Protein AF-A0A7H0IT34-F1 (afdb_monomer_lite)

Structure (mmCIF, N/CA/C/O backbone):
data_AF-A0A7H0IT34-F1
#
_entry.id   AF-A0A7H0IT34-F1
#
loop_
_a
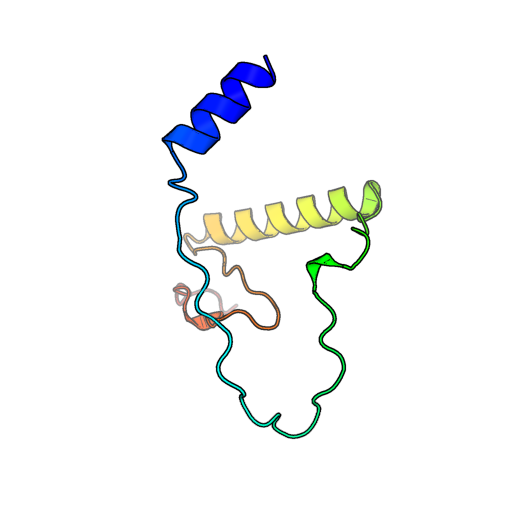tom_site.group_PDB
_atom_site.id
_atom_site.type_symbol
_atom_site.label_atom_id
_atom_site.label_alt_id
_atom_site.label_comp_id
_atom_site.label_asym_id
_atom_site.label_entity_id
_atom_site.label_seq_id
_atom_site.pdbx_PDB_ins_code
_atom_site.Cartn_x
_atom_site.Cartn_y
_atom_site.Cartn_z
_atom_site.occupancy
_atom_site.B_iso_or_equiv
_atom_site.auth_seq_id
_atom_site.auth_comp_id
_atom_site.auth_asym_id
_atom_site.auth_atom_id
_atom_site.pdbx_PDB_model_num
ATOM 1 N N . MET A 1 1 ? 36.604 1.578 9.636 1.00 60.53 1 MET A N 1
ATOM 2 C CA . MET A 1 1 ? 35.124 1.649 9.676 1.00 60.53 1 MET A CA 1
ATOM 3 C C . MET A 1 1 ? 34.488 0.345 10.147 1.00 60.53 1 MET A C 1
ATOM 5 O O . MET A 1 1 ? 33.769 0.401 11.132 1.00 60.53 1 MET A O 1
ATOM 9 N N . LEU A 1 2 ? 34.792 -0.821 9.549 1.00 67.44 2 LEU A N 1
ATOM 10 C CA . LEU A 1 2 ? 34.261 -2.115 10.028 1.00 67.44 2 LEU A CA 1
ATOM 11 C C . LEU A 1 2 ? 34.582 -2.414 11.505 1.00 67.44 2 LEU A C 1
ATOM 13 O O . LEU A 1 2 ? 33.739 -2.967 12.201 1.00 67.44 2 LEU A O 1
ATOM 17 N N . ALA A 1 3 ? 35.765 -2.020 11.991 1.00 73.06 3 ALA A N 1
ATOM 18 C CA . ALA A 1 3 ? 36.168 -2.241 13.382 1.00 73.06 3 ALA A CA 1
ATOM 19 C C . ALA A 1 3 ? 35.266 -1.506 14.394 1.00 73.06 3 ALA A C 1
ATOM 21 O O . ALA A 1 3 ? 34.838 -2.113 15.367 1.00 73.06 3 ALA A O 1
ATOM 22 N N . CYS A 1 4 ? 34.897 -0.245 14.122 1.00 77.00 4 CYS A N 1
ATOM 23 C CA . CYS A 1 4 ? 33.983 0.512 14.988 1.00 77.00 4 CYS A CA 1
ATOM 24 C C . CYS A 1 4 ? 32.585 -0.114 15.046 1.00 77.00 4 CYS A C 1
ATOM 26 O O . CYS A 1 4 ? 31.925 -0.080 16.080 1.00 77.00 4 CYS A O 1
ATOM 28 N N . LEU A 1 5 ? 32.129 -0.690 13.932 1.00 82.44 5 LEU A N 1
ATOM 29 C CA . LEU A 1 5 ? 30.829 -1.349 13.871 1.00 82.44 5 LEU A CA 1
ATOM 30 C C . LEU A 1 5 ? 30.800 -2.614 14.739 1.00 82.44 5 LEU A C 1
ATOM 32 O O . LEU A 1 5 ? 29.851 -2.801 15.491 1.00 82.44 5 LEU A O 1
ATOM 36 N N . HIS A 1 6 ? 31.857 -3.430 14.703 1.00 79.69 6 HIS A N 1
ATOM 37 C CA . HIS A 1 6 ? 31.960 -4.613 15.565 1.00 79.69 6 HIS A CA 1
ATOM 38 C C . HIS A 1 6 ? 31.983 -4.224 17.047 1.00 79.69 6 HIS A C 1
ATOM 40 O O . HIS A 1 6 ? 31.220 -4.778 17.830 1.00 79.69 6 HIS A O 1
ATOM 46 N N . THR A 1 7 ? 32.752 -3.193 17.417 1.00 82.56 7 THR A N 1
ATOM 47 C CA . THR A 1 7 ? 32.797 -2.727 18.812 1.00 82.56 7 THR A CA 1
ATOM 48 C C . THR A 1 7 ? 31.459 -2.190 19.313 1.00 82.56 7 THR A C 1
ATOM 50 O O . THR A 1 7 ? 31.124 -2.382 20.476 1.00 82.56 7 THR A O 1
ATOM 53 N N . LEU A 1 8 ? 30.676 -1.527 18.454 1.00 82.56 8 LEU A N 1
ATOM 54 C CA . LEU A 1 8 ? 29.338 -1.056 18.821 1.00 82.56 8 LEU A CA 1
ATOM 55 C C . LEU A 1 8 ? 28.355 -2.219 18.977 1.00 82.56 8 LEU A C 1
ATOM 57 O O . LEU A 1 8 ? 27.524 -2.192 19.881 1.00 82.56 8 LEU A O 1
ATOM 61 N N . LEU A 1 9 ? 28.459 -3.244 18.130 1.00 80.81 9 LEU A N 1
ATOM 62 C CA . LEU A 1 9 ? 27.610 -4.430 18.216 1.00 80.81 9 LEU A CA 1
ATOM 63 C C . LEU A 1 9 ? 27.878 -5.226 19.494 1.00 80.81 9 LEU A C 1
ATOM 65 O O . LEU A 1 9 ? 26.918 -5.570 20.175 1.00 80.81 9 LEU A O 1
ATOM 69 N N . ASP A 1 10 ? 29.140 -5.437 19.867 1.00 77.50 10 ASP A N 1
ATOM 70 C CA . ASP A 1 10 ? 29.497 -6.139 21.110 1.00 77.50 10 ASP A CA 1
ATOM 71 C C . ASP A 1 10 ? 29.068 -5.368 22.371 1.00 77.50 10 ASP A C 1
ATOM 73 O O . ASP A 1 10 ? 28.756 -5.970 23.399 1.00 77.50 10 ASP A O 1
ATOM 77 N N . LEU A 1 11 ? 29.026 -4.031 22.300 1.00 76.88 11 LEU A N 1
ATOM 78 C CA . LEU A 1 11 ? 28.581 -3.185 23.409 1.00 76.88 11 LEU A CA 1
ATOM 79 C C . LEU A 1 11 ? 27.054 -3.213 23.589 1.00 76.88 11 LEU A C 1
ATOM 81 O O . LEU A 1 11 ? 26.561 -3.172 24.714 1.00 76.88 11 LEU A O 1
ATOM 85 N N . VAL A 1 12 ? 26.305 -3.246 22.481 1.00 78.81 12 VAL A N 1
ATOM 86 C CA . VAL A 1 12 ? 24.832 -3.160 22.474 1.00 78.81 12 VAL A CA 1
ATOM 87 C C . VAL A 1 12 ? 24.179 -4.533 22.623 1.00 78.81 12 VAL A C 1
ATOM 89 O O . VAL A 1 12 ? 23.102 -4.650 23.207 1.00 78.81 12 VAL A O 1
ATOM 92 N N . LEU A 1 13 ? 24.820 -5.580 22.111 1.00 75.12 13 LEU A N 1
ATOM 93 C CA . LEU A 1 13 ? 24.353 -6.953 22.207 1.00 75.12 13 LEU A CA 1
ATOM 94 C C . LEU A 1 13 ? 25.256 -7.666 23.211 1.00 75.12 13 LEU A C 1
ATOM 96 O O . LEU A 1 13 ? 26.319 -8.137 22.811 1.00 75.12 13 LEU A O 1
ATOM 100 N N . PRO A 1 14 ? 24.873 -7.780 24.498 1.00 64.44 14 PRO A N 1
ATOM 101 C CA . PRO A 1 14 ? 25.608 -8.604 25.445 1.00 64.44 14 PRO A CA 1
ATOM 102 C C . PRO A 1 14 ? 25.525 -10.061 24.978 1.00 64.44 14 PRO A C 1
ATOM 104 O O . PRO A 1 14 ? 24.630 -10.823 25.347 1.00 64.44 14 PRO A O 1
ATOM 107 N N . ALA A 1 15 ? 26.463 -10.455 24.120 1.00 60.75 15 ALA A N 1
ATOM 108 C CA . ALA A 1 15 ? 26.590 -11.786 23.553 1.00 60.75 15 ALA A CA 1
ATOM 109 C C . ALA A 1 15 ? 27.220 -12.735 24.583 1.00 60.75 15 ALA A C 1
ATOM 111 O O . ALA A 1 15 ? 28.185 -13.440 24.312 1.00 60.75 15 ALA A O 1
ATOM 112 N N . THR A 1 16 ? 26.673 -12.760 25.796 1.00 61.53 16 THR A N 1
ATOM 113 C CA . THR A 1 16 ? 27.062 -13.697 26.857 1.00 61.53 16 THR A CA 1
ATOM 114 C C . THR A 1 16 ? 25.844 -14.439 27.399 1.00 61.53 16 THR A C 1
ATOM 116 O O . THR A 1 16 ? 25.740 -14.771 28.576 1.00 61.53 16 THR A O 1
ATOM 119 N N . GLY A 1 17 ? 24.910 -14.776 26.508 1.00 60.50 17 GLY A N 1
ATOM 120 C CA . GLY A 1 17 ? 23.898 -15.786 26.788 1.00 60.50 17 GLY A CA 1
ATOM 121 C C . GLY A 1 17 ? 24.542 -17.173 26.847 1.00 60.50 17 GLY A C 1
ATOM 122 O O . GLY A 1 17 ? 24.897 -17.740 25.814 1.00 60.50 17 GLY A O 1
ATOM 123 N N . LYS A 1 18 ? 24.682 -17.742 28.053 1.00 62.12 18 LYS A N 1
ATOM 124 C CA . LYS A 1 18 ? 25.001 -19.167 28.258 1.00 62.12 18 LYS A CA 1
ATOM 125 C C . LYS A 1 18 ? 23.999 -20.007 27.458 1.00 62.12 18 LYS A C 1
ATOM 127 O O . LYS A 1 18 ? 22.820 -20.062 27.808 1.00 62.12 18 LYS A O 1
ATOM 132 N N . ARG A 1 19 ? 24.451 -20.664 26.385 1.00 56.34 19 ARG A N 1
ATOM 133 C CA . ARG A 1 19 ? 23.629 -21.642 25.659 1.00 56.34 19 ARG A CA 1
ATOM 134 C C . ARG A 1 19 ? 23.220 -22.728 26.658 1.00 56.34 19 ARG A C 1
ATOM 136 O O . ARG A 1 19 ? 24.087 -23.354 27.263 1.00 56.34 19 ARG A O 1
ATOM 143 N N . ARG A 1 20 ? 21.914 -22.928 26.872 1.00 57.69 20 ARG A N 1
ATOM 144 C CA . ARG A 1 20 ? 21.418 -24.101 27.607 1.00 57.69 20 ARG A CA 1
ATOM 145 C C . ARG A 1 20 ? 21.925 -25.348 26.887 1.00 57.69 20 ARG A C 1
ATOM 147 O O . ARG A 1 20 ? 21.730 -25.460 25.678 1.00 57.69 20 ARG A O 1
ATOM 154 N N . SER A 1 21 ? 22.546 -26.269 27.624 1.00 61.88 21 SER A N 1
ATOM 155 C CA . SER A 1 21 ? 22.783 -27.620 27.116 1.00 61.88 21 SER A CA 1
ATOM 156 C C . SER A 1 21 ? 21.443 -28.213 26.676 1.00 61.88 21 SER A C 1
ATOM 158 O O . SER A 1 21 ? 20.470 -28.101 27.430 1.00 61.88 21 SER A O 1
ATOM 160 N N . PRO A 1 22 ? 21.354 -28.804 25.474 1.00 55.34 22 PRO A N 1
ATOM 161 C CA . PRO A 1 22 ? 20.128 -29.447 25.043 1.00 55.34 22 PRO A CA 1
ATOM 162 C C . PRO A 1 22 ? 19.839 -30.625 25.980 1.00 55.34 22 PRO A C 1
ATOM 164 O O . PRO A 1 22 ? 20.637 -31.556 26.082 1.00 55.34 22 PRO A O 1
ATOM 167 N N . SER A 1 23 ? 18.700 -30.578 26.676 1.00 56.78 23 SER A N 1
ATOM 168 C CA . SER A 1 23 ? 18.098 -31.792 27.231 1.00 56.78 23 SER A CA 1
ATOM 169 C C . SER A 1 23 ? 17.827 -32.762 26.078 1.00 56.78 23 SER A C 1
ATOM 171 O O . SER A 1 23 ? 17.408 -32.304 25.010 1.00 56.78 23 SER A O 1
ATOM 173 N N . PRO A 1 24 ? 18.008 -34.079 26.263 1.00 54.91 24 PRO A N 1
ATOM 174 C CA . PRO A 1 24 ? 17.575 -35.055 25.278 1.00 54.91 24 PRO A CA 1
ATOM 175 C C . PRO A 1 24 ? 16.044 -35.043 25.237 1.00 54.91 24 PRO A C 1
ATOM 177 O O . PRO A 1 24 ? 15.371 -35.630 26.079 1.00 54.91 24 PRO A O 1
ATOM 180 N N . VAL A 1 25 ? 15.488 -34.301 24.283 1.00 58.75 25 VAL A N 1
ATOM 181 C CA . VAL A 1 25 ? 14.068 -34.354 23.941 1.00 58.75 25 VAL A CA 1
ATOM 182 C C . VAL A 1 25 ? 13.899 -35.509 22.959 1.00 58.75 25 VAL A C 1
ATOM 184 O O . VAL A 1 25 ? 14.479 -35.489 21.874 1.00 58.75 25 VAL A O 1
ATOM 187 N N . THR A 1 26 ? 13.127 -36.524 23.343 1.00 57.97 26 THR A N 1
ATOM 188 C CA . THR A 1 26 ? 12.651 -37.575 22.434 1.00 57.97 26 THR A CA 1
ATOM 189 C C . THR A 1 26 ? 11.911 -36.917 21.259 1.00 57.97 26 THR A C 1
ATOM 191 O O . THR A 1 26 ? 10.967 -36.165 21.516 1.00 57.97 26 THR A O 1
ATOM 194 N N . PRO A 1 27 ? 12.303 -37.144 19.990 1.00 60.78 27 PRO A N 1
ATOM 195 C CA . PRO A 1 27 ? 11.669 -36.481 18.853 1.00 60.78 27 PRO A CA 1
ATOM 196 C C . PRO A 1 27 ? 10.214 -36.954 18.680 1.00 60.78 27 PRO A C 1
ATOM 198 O O . PRO A 1 27 ? 9.992 -38.165 18.598 1.00 60.78 27 PRO A O 1
ATOM 201 N N . PRO A 1 28 ? 9.217 -36.055 18.587 1.00 61.03 28 PRO A N 1
ATOM 202 C CA . PRO A 1 28 ? 7.914 -36.415 18.039 1.00 61.03 28 PRO A CA 1
ATOM 203 C C . PRO A 1 28 ? 8.033 -36.698 16.530 1.00 61.03 28 PRO A C 1
ATOM 205 O O . PRO A 1 28 ? 8.970 -36.239 15.875 1.00 61.03 28 PRO A O 1
ATOM 208 N N . ALA A 1 29 ? 7.094 -37.489 16.001 1.00 63.38 29 ALA A N 1
ATOM 209 C CA . ALA A 1 29 ? 7.042 -37.949 14.612 1.00 63.38 29 ALA A CA 1
ATOM 210 C C . ALA A 1 29 ? 7.347 -36.829 13.597 1.00 63.38 29 ALA A C 1
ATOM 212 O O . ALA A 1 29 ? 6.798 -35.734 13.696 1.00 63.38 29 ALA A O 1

AIM OF THE EXERCISE: Pictures are to be left out, and the lines from the beginning of the records through the line with "ATOM 18 C CA" are to be printed exactly, with nothing added.

ANSWER TO THIS TASK:
Protein AF-A0A7H0IT34-F1 (afdb_monomer_lite)

Structure (mmCIF, N/CA/C/O backbone):
data_AF-A0A7H0IT34-F1
#
_entry.id   AF-A0A7H0IT34-F1
#
loop_
_a
tom_site.group_PDB
_atom_site.id
_atom_site.type_symbol
_atom_site.label_atom_id
_atom_site.label_alt_id
_atom_site.label_comp_id
_atom_site.label_asym_id
_atom_site.label_entity_id
_atom_site.label_seq_id
_atom_site.pdbx_PDB_ins_code
_atom_site.Cartn_x
_atom_site.Cartn_y
_atom_site.Cartn_z
_atom_site.occupancy
_atom_site.B_iso_or_equiv
_atom_site.auth_seq_id
_atom_site.auth_comp_id
_atom_site.auth_asym_id
_atom_site.auth_atom_id
_atom_site.pdbx_PDB_model_num
ATOM 1 N N . MET A 1 1 ? 36.604 1.578 9.636 1.00 60.53 1 MET A N 1
ATOM 2 C CA . MET A 1 1 ? 35.124 1.649 9.676 1.00 60.53 1 MET A CA 1
ATOM 3 C C . MET A 1 1 ? 34.488 0.345 10.147 1.00 60.53 1 MET A C 1
ATOM 5 O O . MET A 1 1 ? 33.769 0.401 11.132 1.00 60.53 1 MET A O 1
ATOM 9 N N . LEU A 1 2 ? 34.792 -0.821 9.549 1.00 67.44 2 LEU A N 1
ATOM 10 C CA . LEU A 1 2 ? 34.261 -2.115 10.028 1.00 67.44 2 LEU A CA 1
ATOM 11 C C . LEU A 1 2 ? 34.582 -2.414 11.505 1.00 67.44 2 LEU A C 1
ATOM 13 O O . LEU A 1 2 ? 33.739 -2.967 12.201 1.00 67.44 2 LEU A O 1
ATOM 17 N N . ALA A 1 3 ? 35.765 -2.020 11.991 1.00 73.06 3 ALA A N 1
ATOM 18 C CA . ALA A 1 3 ? 36.168 -2.241 13.382 1.00 73.06 3 ALA A CA 1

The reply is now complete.